5. Spending on the 2012 Election

As the Wisconsin recall unfolded, Democrats watched in horrified helplessness as their candidate was overwhelmed by the other side's seemingly endless millions of dollars. Then came the news that Mitt Romney's campaign was raising more money than the president's reelection effort. And every few days seem to bring new reports of right-wing billionaires boasting of the tens or even hundreds of millions they plan to pour into the effort to defeat the president.

Even as Obama narrowly leads most polls, a creeping sense of doom underlies many conversations among liberals these days: the haunting fear that the left may get so swamped by the other side's money that the president and his allies are rendered simply unable to compete.

Democrats have been acutely nervous about the potential for massive GOP spending ever since the 2010 Citizens United decision by the Supreme Court helped open the floodgates of campaign spending. But in recent weeks the level of alarm has escalated to panic.

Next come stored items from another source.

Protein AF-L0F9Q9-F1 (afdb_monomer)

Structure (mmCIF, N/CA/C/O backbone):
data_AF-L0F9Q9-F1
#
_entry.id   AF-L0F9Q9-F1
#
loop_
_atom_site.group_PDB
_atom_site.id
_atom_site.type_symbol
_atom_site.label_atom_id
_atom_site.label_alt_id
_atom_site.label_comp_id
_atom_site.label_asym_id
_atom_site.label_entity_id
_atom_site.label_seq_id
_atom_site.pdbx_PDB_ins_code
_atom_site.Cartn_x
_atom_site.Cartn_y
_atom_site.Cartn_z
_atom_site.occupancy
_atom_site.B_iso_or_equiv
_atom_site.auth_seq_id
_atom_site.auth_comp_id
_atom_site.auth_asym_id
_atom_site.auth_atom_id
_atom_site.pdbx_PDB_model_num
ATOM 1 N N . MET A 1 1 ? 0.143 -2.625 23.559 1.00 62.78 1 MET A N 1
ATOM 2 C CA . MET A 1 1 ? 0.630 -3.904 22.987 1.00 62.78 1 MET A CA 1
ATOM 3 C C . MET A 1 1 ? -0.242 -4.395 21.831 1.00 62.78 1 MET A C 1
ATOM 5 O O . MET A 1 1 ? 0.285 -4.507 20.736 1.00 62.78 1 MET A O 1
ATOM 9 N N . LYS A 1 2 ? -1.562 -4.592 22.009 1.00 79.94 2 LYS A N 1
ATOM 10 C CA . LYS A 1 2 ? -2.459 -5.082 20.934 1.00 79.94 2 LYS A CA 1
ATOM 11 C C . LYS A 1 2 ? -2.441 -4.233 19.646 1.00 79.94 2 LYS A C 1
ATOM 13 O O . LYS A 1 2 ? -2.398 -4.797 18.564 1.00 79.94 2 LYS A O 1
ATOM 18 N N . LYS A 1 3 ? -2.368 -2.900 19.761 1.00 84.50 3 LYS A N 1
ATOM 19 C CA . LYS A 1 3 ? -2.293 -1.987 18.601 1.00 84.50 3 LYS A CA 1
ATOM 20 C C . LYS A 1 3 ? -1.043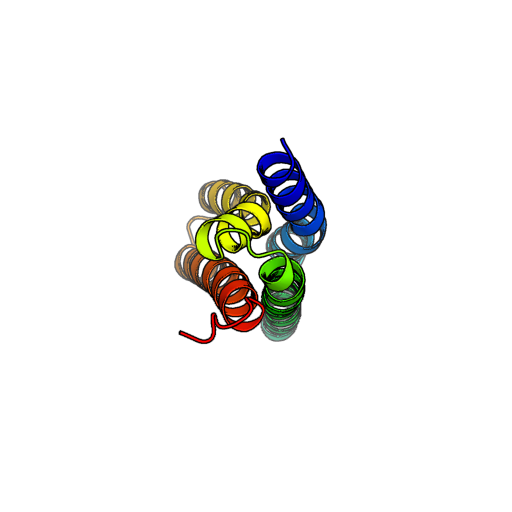 -2.203 17.739 1.00 84.50 3 LYS A C 1
ATOM 22 O O . LYS A 1 3 ? -1.132 -2.322 16.526 1.00 84.50 3 LYS A O 1
ATOM 27 N N . ILE A 1 4 ? 0.121 -2.295 18.390 1.00 91.31 4 ILE A N 1
ATOM 28 C CA . ILE A 1 4 ? 1.416 -2.510 17.725 1.00 91.31 4 ILE A CA 1
ATOM 29 C C . ILE A 1 4 ? 1.418 -3.853 16.993 1.00 91.31 4 ILE A C 1
ATOM 31 O O . ILE A 1 4 ? 1.890 -3.924 15.865 1.00 91.31 4 ILE A O 1
ATOM 35 N N . LEU A 1 5 ? 0.837 -4.892 17.603 1.00 93.56 5 LEU A N 1
ATOM 36 C CA . LEU A 1 5 ? 0.700 -6.200 16.967 1.00 93.56 5 LEU A CA 1
ATOM 37 C C . LEU A 1 5 ? -0.105 -6.114 15.663 1.00 93.56 5 LEU A C 1
ATOM 39 O O . LEU A 1 5 ? 0.323 -6.666 14.657 1.00 93.56 5 LEU A O 1
ATOM 43 N N . TRP A 1 6 ? -1.227 -5.389 15.649 1.00 93.75 6 TRP A N 1
ATOM 44 C CA . TRP A 1 6 ? -2.019 -5.231 14.428 1.00 93.75 6 TRP A CA 1
ATOM 45 C C . TRP A 1 6 ? -1.291 -4.441 13.339 1.00 93.75 6 TRP A C 1
ATOM 47 O O . TRP A 1 6 ? -1.379 -4.810 12.172 1.00 93.75 6 TRP A O 1
ATOM 57 N N . TYR A 1 7 ? -0.532 -3.404 13.702 1.00 93.88 7 TYR A N 1
ATOM 58 C CA . TYR A 1 7 ? 0.309 -2.683 12.741 1.00 93.88 7 TYR A CA 1
ATOM 59 C C . TYR A 1 7 ? 1.419 -3.568 12.169 1.00 93.88 7 TYR A C 1
ATOM 61 O O . TYR A 1 7 ? 1.696 -3.504 10.974 1.00 93.88 7 TYR A O 1
ATOM 69 N N . LEU A 1 8 ? 2.005 -4.441 12.992 1.00 95.50 8 LEU A N 1
ATOM 70 C CA . LEU A 1 8 ? 2.992 -5.418 12.541 1.00 95.50 8 LEU A CA 1
ATOM 71 C C . LEU A 1 8 ? 2.367 -6.444 11.583 1.00 95.50 8 LEU A C 1
ATOM 73 O O . LEU A 1 8 ? 2.943 -6.737 10.542 1.00 95.50 8 LEU A O 1
ATOM 77 N N . ILE A 1 9 ? 1.169 -6.948 11.895 1.00 94.56 9 ILE A N 1
ATOM 78 C CA . ILE A 1 9 ? 0.417 -7.851 11.010 1.00 94.56 9 ILE A CA 1
ATOM 79 C C . ILE A 1 9 ? 0.105 -7.158 9.682 1.00 94.56 9 ILE A C 1
ATOM 81 O O . ILE A 1 9 ? 0.317 -7.750 8.627 1.00 94.56 9 ILE A O 1
ATOM 85 N N . ALA A 1 10 ? -0.353 -5.903 9.720 1.00 94.94 10 ALA A N 1
ATOM 86 C CA . ALA A 1 10 ? -0.609 -5.117 8.519 1.00 94.94 10 ALA A CA 1
ATOM 87 C C . ALA A 1 10 ? 0.653 -4.992 7.659 1.00 94.94 10 ALA A C 1
ATOM 89 O O . ALA A 1 10 ? 0.609 -5.288 6.469 1.00 94.94 10 ALA A O 1
ATOM 90 N N . PHE A 1 11 ? 1.784 -4.640 8.273 1.00 95.56 11 PHE A N 1
ATOM 91 C CA . PHE A 1 11 ? 3.068 -4.568 7.584 1.00 95.56 11 PHE A CA 1
ATOM 92 C C . PHE A 1 11 ? 3.452 -5.903 6.933 1.00 95.56 11 PHE A C 1
ATOM 94 O O . PHE A 1 11 ? 3.739 -5.936 5.740 1.00 95.56 11 PHE A O 1
ATOM 101 N N . LEU A 1 12 ? 3.393 -7.012 7.679 1.00 95.94 12 LEU A N 1
ATOM 102 C CA . LEU A 1 12 ? 3.752 -8.343 7.176 1.00 95.94 12 LEU A CA 1
ATOM 103 C C . LEU A 1 12 ? 2.852 -8.799 6.020 1.00 95.94 12 LEU A C 1
ATOM 105 O O . LEU A 1 12 ? 3.350 -9.335 5.032 1.00 95.94 12 LEU A O 1
ATOM 109 N N . LEU A 1 13 ? 1.543 -8.547 6.105 1.00 95.12 13 LEU A N 1
ATOM 110 C CA . LEU A 1 13 ? 0.603 -8.834 5.016 1.00 95.12 13 LEU A CA 1
ATOM 111 C C . LEU A 1 13 ? 0.862 -7.972 3.779 1.00 95.12 13 LEU A C 1
ATOM 113 O O . LEU A 1 13 ? 0.580 -8.406 2.667 1.00 95.12 13 LEU A O 1
ATOM 117 N N . GLY A 1 14 ? 1.400 -6.770 3.971 1.00 92.94 14 GLY A N 1
ATOM 118 C CA . GLY A 1 14 ? 1.758 -5.835 2.912 1.00 92.94 14 GLY A CA 1
ATOM 119 C C . GLY A 1 14 ? 2.992 -6.227 2.109 1.00 92.94 14 GLY A C 1
ATOM 120 O O . GLY A 1 14 ? 3.116 -5.829 0.950 1.00 92.94 14 GLY A O 1
ATOM 121 N N . ILE A 1 15 ? 3.886 -7.032 2.693 1.00 93.69 15 ILE A N 1
ATOM 122 C CA . ILE A 1 15 ? 5.136 -7.447 2.044 1.00 93.69 15 ILE A CA 1
ATOM 123 C C . ILE A 1 15 ? 4.851 -8.219 0.759 1.00 93.69 15 ILE A C 1
ATOM 125 O O . ILE A 1 15 ? 5.446 -7.920 -0.272 1.00 93.69 15 ILE A O 1
ATOM 129 N N . LEU A 1 16 ? 3.928 -9.183 0.805 1.00 89.88 16 LEU A N 1
ATOM 130 C CA . LEU A 1 16 ? 3.626 -10.045 -0.335 1.00 89.88 16 LEU A CA 1
ATOM 131 C C . LEU A 1 16 ? 3.111 -9.244 -1.550 1.00 89.88 16 LEU A C 1
ATOM 133 O O . LEU A 1 16 ? 3.788 -9.253 -2.578 1.00 89.88 16 LEU A O 1
ATOM 137 N N . PRO A 1 17 ? 1.989 -8.497 -1.474 1.00 90.94 17 PRO A N 1
ATOM 138 C CA . PRO A 1 17 ? 1.530 -7.686 -2.597 1.00 90.94 17 PRO A CA 1
ATOM 139 C C . PRO A 1 17 ? 2.537 -6.588 -2.965 1.00 90.94 17 PRO A C 1
ATOM 141 O O . PRO A 1 17 ? 2.718 -6.313 -4.147 1.00 90.94 17 PRO A O 1
ATOM 144 N N . GLY A 1 18 ? 3.251 -5.999 -2.000 1.00 87.00 18 GLY A N 1
ATOM 145 C CA . GLY A 1 18 ? 4.279 -4.995 -2.285 1.00 87.00 18 GLY A CA 1
ATOM 146 C C . GLY A 1 18 ? 5.466 -5.535 -3.077 1.00 87.00 18 GLY A C 1
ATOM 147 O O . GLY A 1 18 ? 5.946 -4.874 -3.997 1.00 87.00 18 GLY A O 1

"If the president and his allies get outspent like Democrats did in Wisconsin, Wisconsin could happen all over again" in the general election, said Bill Burton, the senior strategist for the Obama-supporting super PAC Priorities USA, which has struggled to keep pace with its Republican counterpart….

http://www.theatlantic.com/politics/archive/2012/06/democrats-money-panic-is-obama-about-to-get-swamped-by-gop-cash/259018/

Obama outspent McCain by over 2 to 1 in 2008.  In Wisconsin, Scott Walker outspent the recall groups about 2 to 1 (not the 7-1 the Democrats like to talk about).  And it looks as if Romney may be able to outspend Obama this year by 2-1.  Perhaps panic is a smart move on the Democrats part.